Sono addolorato di non poter essere fisicamente presente nella mia Città in questo momento di rinnovata preghiera, ma sono unito profondamente a tutti con l’affetto che conoscete, e che ogni giorno diventa preghiera nella Celebrazione Eucaristica. Invoco da Dio – per intercessione di Maria, Madre e Regina di Genova – il dono della fiducia, della concordia e della forza dell’anima: senza questi valori spirituali, qualunque impresa – pur necessaria, urgente e possibile – diventa più ardua.

Oggi la liturgia celebra l’esaltazione della Santa Croce, mistero centrale della fede. La croce getta la sua luce nel buio delle nostre sofferenze, ma anche delle gioie, di ogni situazione dell’umana esistenza. Proprio perché il cristianesimo è la religione del Dio incarnato,

il Signore non è lontano dalle nostre vicende, ci è accanto e sostiene i nostri passi specialmente quelli più difficili.
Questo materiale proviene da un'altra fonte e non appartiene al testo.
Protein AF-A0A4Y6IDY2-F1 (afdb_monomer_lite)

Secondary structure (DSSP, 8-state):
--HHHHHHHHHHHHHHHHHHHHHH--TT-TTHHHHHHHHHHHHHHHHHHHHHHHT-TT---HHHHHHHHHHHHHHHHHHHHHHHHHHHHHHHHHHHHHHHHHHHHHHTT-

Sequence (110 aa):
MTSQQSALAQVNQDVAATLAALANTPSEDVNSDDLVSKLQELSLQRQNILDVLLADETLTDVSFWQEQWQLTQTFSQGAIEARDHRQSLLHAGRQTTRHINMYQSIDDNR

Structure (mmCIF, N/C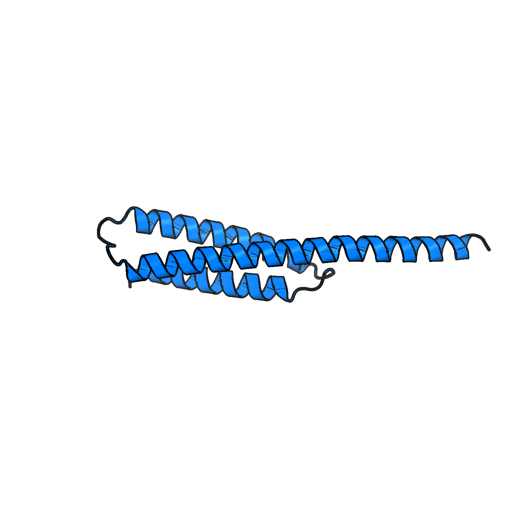A/C/O backbone):
data_AF-A0A4Y6IDY2-F1
#
_entry.id   AF-A0A4Y6IDY2-F1
#
loop_
_atom_site.group_PDB
_atom_site.id
_atom_site.type_symbol
_atom_site.label_atom_id
_atom_site.label_alt_id
_atom_site.label_comp_id
_atom_site.label_asym_id
_atom_site.label_entity_id
_atom_site.label_seq_id
_atom_site.pdbx_PDB_ins_code
_atom_site.Cartn_x
_atom_site.Cartn_y
_atom_site.Cartn_z
_atom_site.occupancy
_atom_site.B_iso_or_equiv
_atom_site.auth_seq_id
_atom_site.auth_comp_id
_atom_site.auth_asym_id
_atom_site.auth_atom_id
_atom_site.pdbx_PDB_model_num
ATOM 1 N N . MET A 1 1 ? -12.053 13.302 13.485 1.00 62.28 1 MET A N 1
ATOM 2 C CA . MET A 1 1 ? -10.890 12.473 13.117 1.00 62.28 1 MET A CA 1
ATOM 3 C C . MET A 1 1 ? -9.995 12.325 14.330 1.00 62.28 1 MET A C 1
ATOM 5 O O . MET A 1 1 ? -9.576 13.336 14.883 1.00 62.28 1 MET A O 1
ATOM 9 N N . THR A 1 2 ? -9.767 11.094 14.783 1.00 80.38 2 THR A N 1
ATOM 10 C CA . THR A 1 2 ? -8.815 10.797 15.865 1.00 80.38 2 THR A CA 1
ATOM 11 C C . THR A 1 2 ? -7.370 10.941 15.369 1.00 80.38 2 THR A C 1
ATOM 13 O O . THR A 1 2 ? -7.118 10.949 14.162 1.00 80.38 2 THR A O 1
ATOM 16 N N . SER A 1 3 ? -6.405 11.032 16.293 1.00 88.75 3 SER A N 1
ATOM 17 C CA . SER A 1 3 ? -4.969 11.067 15.953 1.00 88.75 3 SER A CA 1
ATOM 18 C C . SER A 1 3 ? -4.561 9.879 15.064 1.00 88.75 3 SER A C 1
ATOM 20 O O . SER A 1 3 ? -3.856 10.050 14.072 1.00 88.75 3 SER A O 1
ATOM 22 N N . GLN A 1 4 ? -5.105 8.692 15.354 1.00 91.75 4 GLN A N 1
ATOM 23 C CA . GLN A 1 4 ? -4.848 7.465 14.598 1.00 91.75 4 GLN A CA 1
ATOM 24 C C . GLN A 1 4 ? -5.450 7.497 13.183 1.00 91.75 4 GLN A C 1
ATOM 26 O O . GLN A 1 4 ? -4.793 7.081 12.235 1.00 91.75 4 GLN A O 1
ATOM 31 N N . GLN A 1 5 ? -6.657 8.050 13.000 1.00 92.44 5 GLN A N 1
ATOM 32 C CA . GLN A 1 5 ? -7.249 8.213 11.663 1.00 92.44 5 GLN A CA 1
ATOM 33 C C . GLN A 1 5 ? -6.442 9.182 10.785 1.00 92.44 5 GLN A C 1
ATOM 35 O O . GLN A 1 5 ? -6.281 8.938 9.592 1.00 92.44 5 GLN A O 1
ATOM 40 N N . SER A 1 6 ? -5.909 10.260 11.370 1.00 93.81 6 SER A N 1
ATOM 41 C CA . SER A 1 6 ? -5.036 11.202 10.656 1.00 93.81 6 SER A CA 1
ATOM 42 C C . SER A 1 6 ? -3.705 10.552 10.265 1.00 93.81 6 SER A C 1
ATOM 44 O O . SER A 1 6 ? -3.270 10.652 9.119 1.00 93.81 6 SER A O 1
ATOM 46 N N . ALA A 1 7 ? -3.086 9.816 11.195 1.00 95.69 7 ALA A N 1
ATOM 47 C CA . ALA A 1 7 ? -1.859 9.070 10.925 1.00 95.69 7 ALA A CA 1
ATOM 48 C C . ALA A 1 7 ? -2.060 8.020 9.819 1.00 95.69 7 ALA A C 1
ATOM 50 O O . ALA A 1 7 ? -1.233 7.914 8.916 1.00 95.69 7 ALA A O 1
ATOM 51 N N . LEU A 1 8 ? -3.184 7.295 9.839 1.00 97.19 8 LEU A N 1
ATOM 52 C CA . LEU A 1 8 ? -3.536 6.343 8.788 1.00 97.19 8 LEU A CA 1
ATOM 53 C C . LEU A 1 8 ? -3.693 7.028 7.427 1.00 97.19 8 LEU A C 1
ATOM 55 O O . LEU A 1 8 ? -3.203 6.513 6.426 1.00 97.19 8 LEU A O 1
ATOM 59 N N . ALA A 1 9 ? -4.348 8.192 7.384 1.00 96.75 9 ALA A N 1
ATOM 60 C CA . ALA A 1 9 ? -4.505 8.960 6.154 1.00 96.75 9 ALA A CA 1
ATOM 61 C C . ALA A 1 9 ? -3.147 9.373 5.565 1.00 96.75 9 ALA A C 1
ATOM 63 O O . ALA A 1 9 ? -2.951 9.239 4.358 1.00 96.75 9 ALA A O 1
ATOM 64 N N . GLN A 1 10 ? -2.194 9.790 6.405 1.00 97.56 10 GLN A N 1
ATOM 65 C CA . GLN A 1 10 ? -0.837 10.103 5.953 1.00 97.56 10 GLN A CA 1
ATOM 66 C C . GLN A 1 10 ? -0.125 8.864 5.399 1.00 97.56 10 GLN A C 1
ATOM 68 O O . GLN A 1 10 ? 0.397 8.904 4.289 1.00 97.56 10 GLN A O 1
ATOM 73 N N . VAL A 1 11 ? -0.167 7.738 6.118 1.00 97.94 11 VAL A N 1
ATOM 74 C CA . VAL A 1 11 ? 0.447 6.487 5.645 1.00 97.94 11 VAL A CA 1
ATOM 75 C C . VAL A 1 11 ? -0.181 6.034 4.324 1.00 97.94 11 VAL A C 1
ATOM 77 O O . VAL A 1 11 ? 0.533 5.617 3.418 1.00 97.94 11 VAL A O 1
ATOM 80 N N . ASN A 1 12 ? -1.500 6.166 4.161 1.00 98.00 12 ASN A N 1
ATOM 81 C CA . ASN A 1 12 ? -2.179 5.865 2.900 1.00 98.00 12 ASN A CA 1
ATOM 82 C C . ASN A 1 12 ? -1.670 6.748 1.745 1.00 98.00 12 ASN A C 1
ATOM 84 O O . ASN A 1 12 ? -1.453 6.242 0.643 1.00 98.00 12 ASN A O 1
ATOM 88 N N . GLN A 1 13 ? -1.453 8.046 1.984 1.00 97.81 13 GLN A N 1
ATOM 89 C CA . GLN A 1 13 ? -0.868 8.947 0.983 1.00 97.81 13 GLN A CA 1
ATOM 90 C C . GLN A 1 13 ? 0.566 8.542 0.629 1.00 97.81 13 GLN A C 1
ATOM 92 O O . GLN A 1 13 ? 0.913 8.488 -0.551 1.00 97.81 13 GLN A O 1
ATOM 97 N N . ASP A 1 14 ? 1.375 8.195 1.627 1.00 98.00 14 ASP A N 1
ATOM 98 C CA . ASP A 1 14 ? 2.768 7.798 1.427 1.00 98.00 14 ASP A CA 1
ATOM 99 C C . ASP A 1 14 ? 2.878 6.461 0.676 1.00 98.00 14 ASP A C 1
ATOM 101 O O . ASP A 1 14 ? 3.744 6.309 -0.191 1.00 98.00 14 ASP A O 1
ATOM 105 N N . VAL A 1 15 ? 1.980 5.503 0.945 1.00 97.88 15 VAL A N 1
ATOM 106 C CA . VAL A 1 15 ? 1.867 4.247 0.182 1.00 97.88 15 VAL A CA 1
ATOM 107 C C . VAL A 1 15 ? 1.523 4.544 -1.274 1.00 97.88 15 VAL A C 1
ATOM 109 O O . VAL A 1 15 ? 2.201 4.044 -2.172 1.00 97.88 15 VAL A O 1
ATOM 112 N N . ALA A 1 16 ? 0.516 5.387 -1.523 1.00 97.06 16 ALA A N 1
ATOM 113 C CA . ALA A 1 16 ? 0.110 5.754 -2.877 1.00 97.06 16 ALA A CA 1
ATOM 114 C C . ALA A 1 16 ? 1.249 6.440 -3.650 1.00 97.06 16 ALA A C 1
ATOM 116 O O . ALA A 1 16 ? 1.531 6.076 -4.792 1.00 97.06 16 ALA A O 1
ATOM 117 N N . ALA A 1 17 ? 1.946 7.385 -3.015 1.00 95.88 17 ALA A N 1
ATOM 118 C CA . ALA A 1 17 ? 3.087 8.077 -3.607 1.00 95.88 17 ALA A CA 1
ATOM 119 C C . ALA A 1 17 ? 4.254 7.120 -3.895 1.00 95.88 17 ALA A C 1
ATOM 121 O O . ALA A 1 17 ? 4.870 7.199 -4.957 1.00 95.88 17 ALA A O 1
ATOM 122 N N . THR A 1 18 ? 4.535 6.188 -2.981 1.00 95.50 18 THR A N 1
ATOM 123 C CA . THR A 1 18 ? 5.610 5.203 -3.152 1.00 95.50 18 THR A CA 1
ATOM 124 C C . THR A 1 18 ? 5.281 4.223 -4.279 1.00 95.50 18 THR A C 1
ATOM 126 O O . THR A 1 18 ? 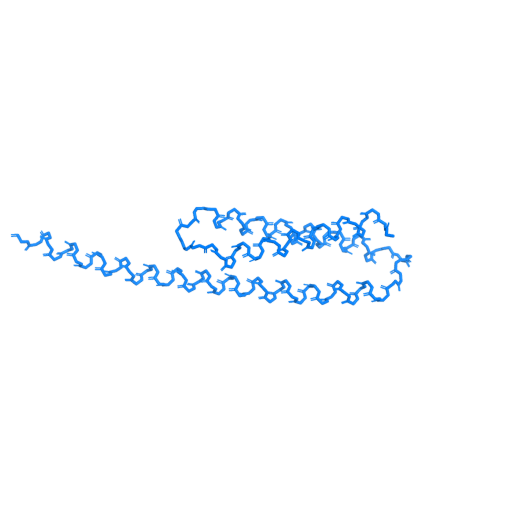6.134 3.970 -5.122 1.00 95.50 18 THR A O 1
ATOM 129 N N . LEU A 1 19 ? 4.040 3.732 -4.373 1.00 94.25 19 LEU A N 1
ATOM 130 C CA . LEU A 1 19 ? 3.585 2.902 -5.497 1.00 94.25 19 LEU A CA 1
ATOM 131 C C . LEU A 1 19 ? 3.682 3.641 -6.837 1.00 94.25 19 LEU A C 1
ATOM 133 O O . LEU A 1 19 ? 4.174 3.076 -7.813 1.00 94.25 19 LEU A O 1
ATOM 137 N N . ALA A 1 20 ? 3.275 4.912 -6.882 1.00 92.62 20 ALA A N 1
ATOM 138 C CA . ALA A 1 20 ? 3.400 5.733 -8.082 1.00 92.62 20 ALA A CA 1
ATOM 139 C C . ALA A 1 20 ? 4.869 5.958 -8.478 1.00 92.62 20 ALA A C 1
ATOM 141 O O . ALA A 1 20 ? 5.200 5.898 -9.661 1.00 92.62 20 ALA A O 1
ATOM 142 N N . ALA A 1 21 ? 5.764 6.177 -7.510 1.00 91.25 21 ALA A N 1
ATOM 143 C CA . ALA A 1 21 ? 7.197 6.270 -7.772 1.00 91.25 21 ALA A CA 1
ATOM 144 C C . ALA A 1 21 ? 7.730 4.947 -8.342 1.00 91.25 21 ALA A C 1
ATOM 146 O O . ALA A 1 21 ? 8.308 4.939 -9.424 1.00 91.25 21 ALA A O 1
ATOM 147 N N . LEU A 1 22 ? 7.425 3.826 -7.680 1.00 89.31 22 LEU A N 1
ATOM 148 C CA . LEU A 1 22 ? 7.827 2.478 -8.088 1.00 89.31 22 LEU A CA 1
ATOM 149 C C . LEU A 1 22 ? 7.363 2.106 -9.503 1.00 89.31 22 LEU A C 1
ATOM 151 O O . LEU A 1 22 ? 8.038 1.301 -10.140 1.00 89.31 22 LEU A O 1
ATOM 155 N N . ALA A 1 23 ? 6.229 2.634 -9.969 1.00 85.75 23 ALA A N 1
ATOM 156 C CA . ALA A 1 23 ? 5.713 2.399 -11.318 1.00 85.75 23 ALA A CA 1
ATOM 157 C C . ALA A 1 23 ? 6.468 3.189 -12.405 1.00 85.75 23 ALA A C 1
ATOM 159 O O . ALA A 1 23 ? 6.428 2.813 -13.572 1.00 85.75 23 ALA A O 1
ATOM 160 N N . ASN A 1 24 ? 7.148 4.275 -12.028 1.00 84.38 24 ASN A N 1
ATOM 161 C CA . ASN A 1 24 ? 7.879 5.157 -12.940 1.00 84.38 24 ASN A CA 1
ATOM 162 C C . ASN A 1 24 ? 9.407 4.978 -12.864 1.00 84.38 24 ASN A C 1
ATOM 164 O O . ASN A 1 24 ? 10.130 5.579 -13.658 1.00 84.38 24 ASN A O 1
ATOM 168 N N . THR A 1 25 ? 9.908 4.181 -11.917 1.00 80.75 25 THR A N 1
ATOM 169 C CA . THR A 1 25 ? 11.341 3.935 -11.726 1.00 80.75 25 THR A CA 1
ATOM 170 C C . THR A 1 25 ? 11.903 2.987 -12.802 1.00 80.75 25 THR A C 1
ATOM 172 O O . THR A 1 25 ? 11.438 1.849 -12.906 1.00 80.75 25 THR A O 1
ATOM 175 N N . PRO A 1 26 ? 12.919 3.402 -13.586 1.00 71.44 26 PRO A N 1
ATOM 176 C CA . PRO A 1 26 ? 13.593 2.542 -14.561 1.00 71.44 26 PRO A CA 1
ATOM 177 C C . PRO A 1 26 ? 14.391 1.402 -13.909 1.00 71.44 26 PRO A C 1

Come accade questo? L’esperienza del credente conosce la risposta, anche se non di rado le croci e la tentazione di perderci d’animo sembrano sovrastare. Il Vangelo ci dona la chiave di lettura: “Dio ha tanto amato il mondo da dare il suo unico Figlio perché chi crede in lui non muoia, ma abbia la vita eterna”. Cari Fratelli e Sorelle, Dio non sta fuori dalla storia, ma si è coinvolto fino a dare il proprio Figlio per noi: ci accompagna e ci precede, affinché – qualunque sia la svolta che ci attende – possiamo trovare Lui che ci sostiene con il suo abbraccio e ci illumina con la parola che non tramonta. Come nella gioia dobbiamo ricordare che essa è solo un piccolo anticipo della vita eterna, così – quando siamo nel dolore e nella fatica – dobbiamo ricordare che siamo piccoli e fragili, ma non soli.

La croce di Cristo ci dice questo e altro ancora, basta che la guardiamo con fede: ci invita a sollevare i cuori verso la meta, a rimettere le cose al loro giusto posto; ci sospinge a stare vicini gli uni agli altri, a parlarci per trovare il meglio senza pregiudizi, a stimarci senza rancori, a guardare nell’unica direzione che conta e che resta: il bene vero della gente, che è il bene di tutti. Su questa strada, abbiamo sempre visto – anche oggi – fiorire frutti di giustizia e di pace, di concordia e di bene. È ciò che il Signore vuole per il presente e per il futuro, sulla terra e in cielo. Sono con voi e con affetto vi benedico!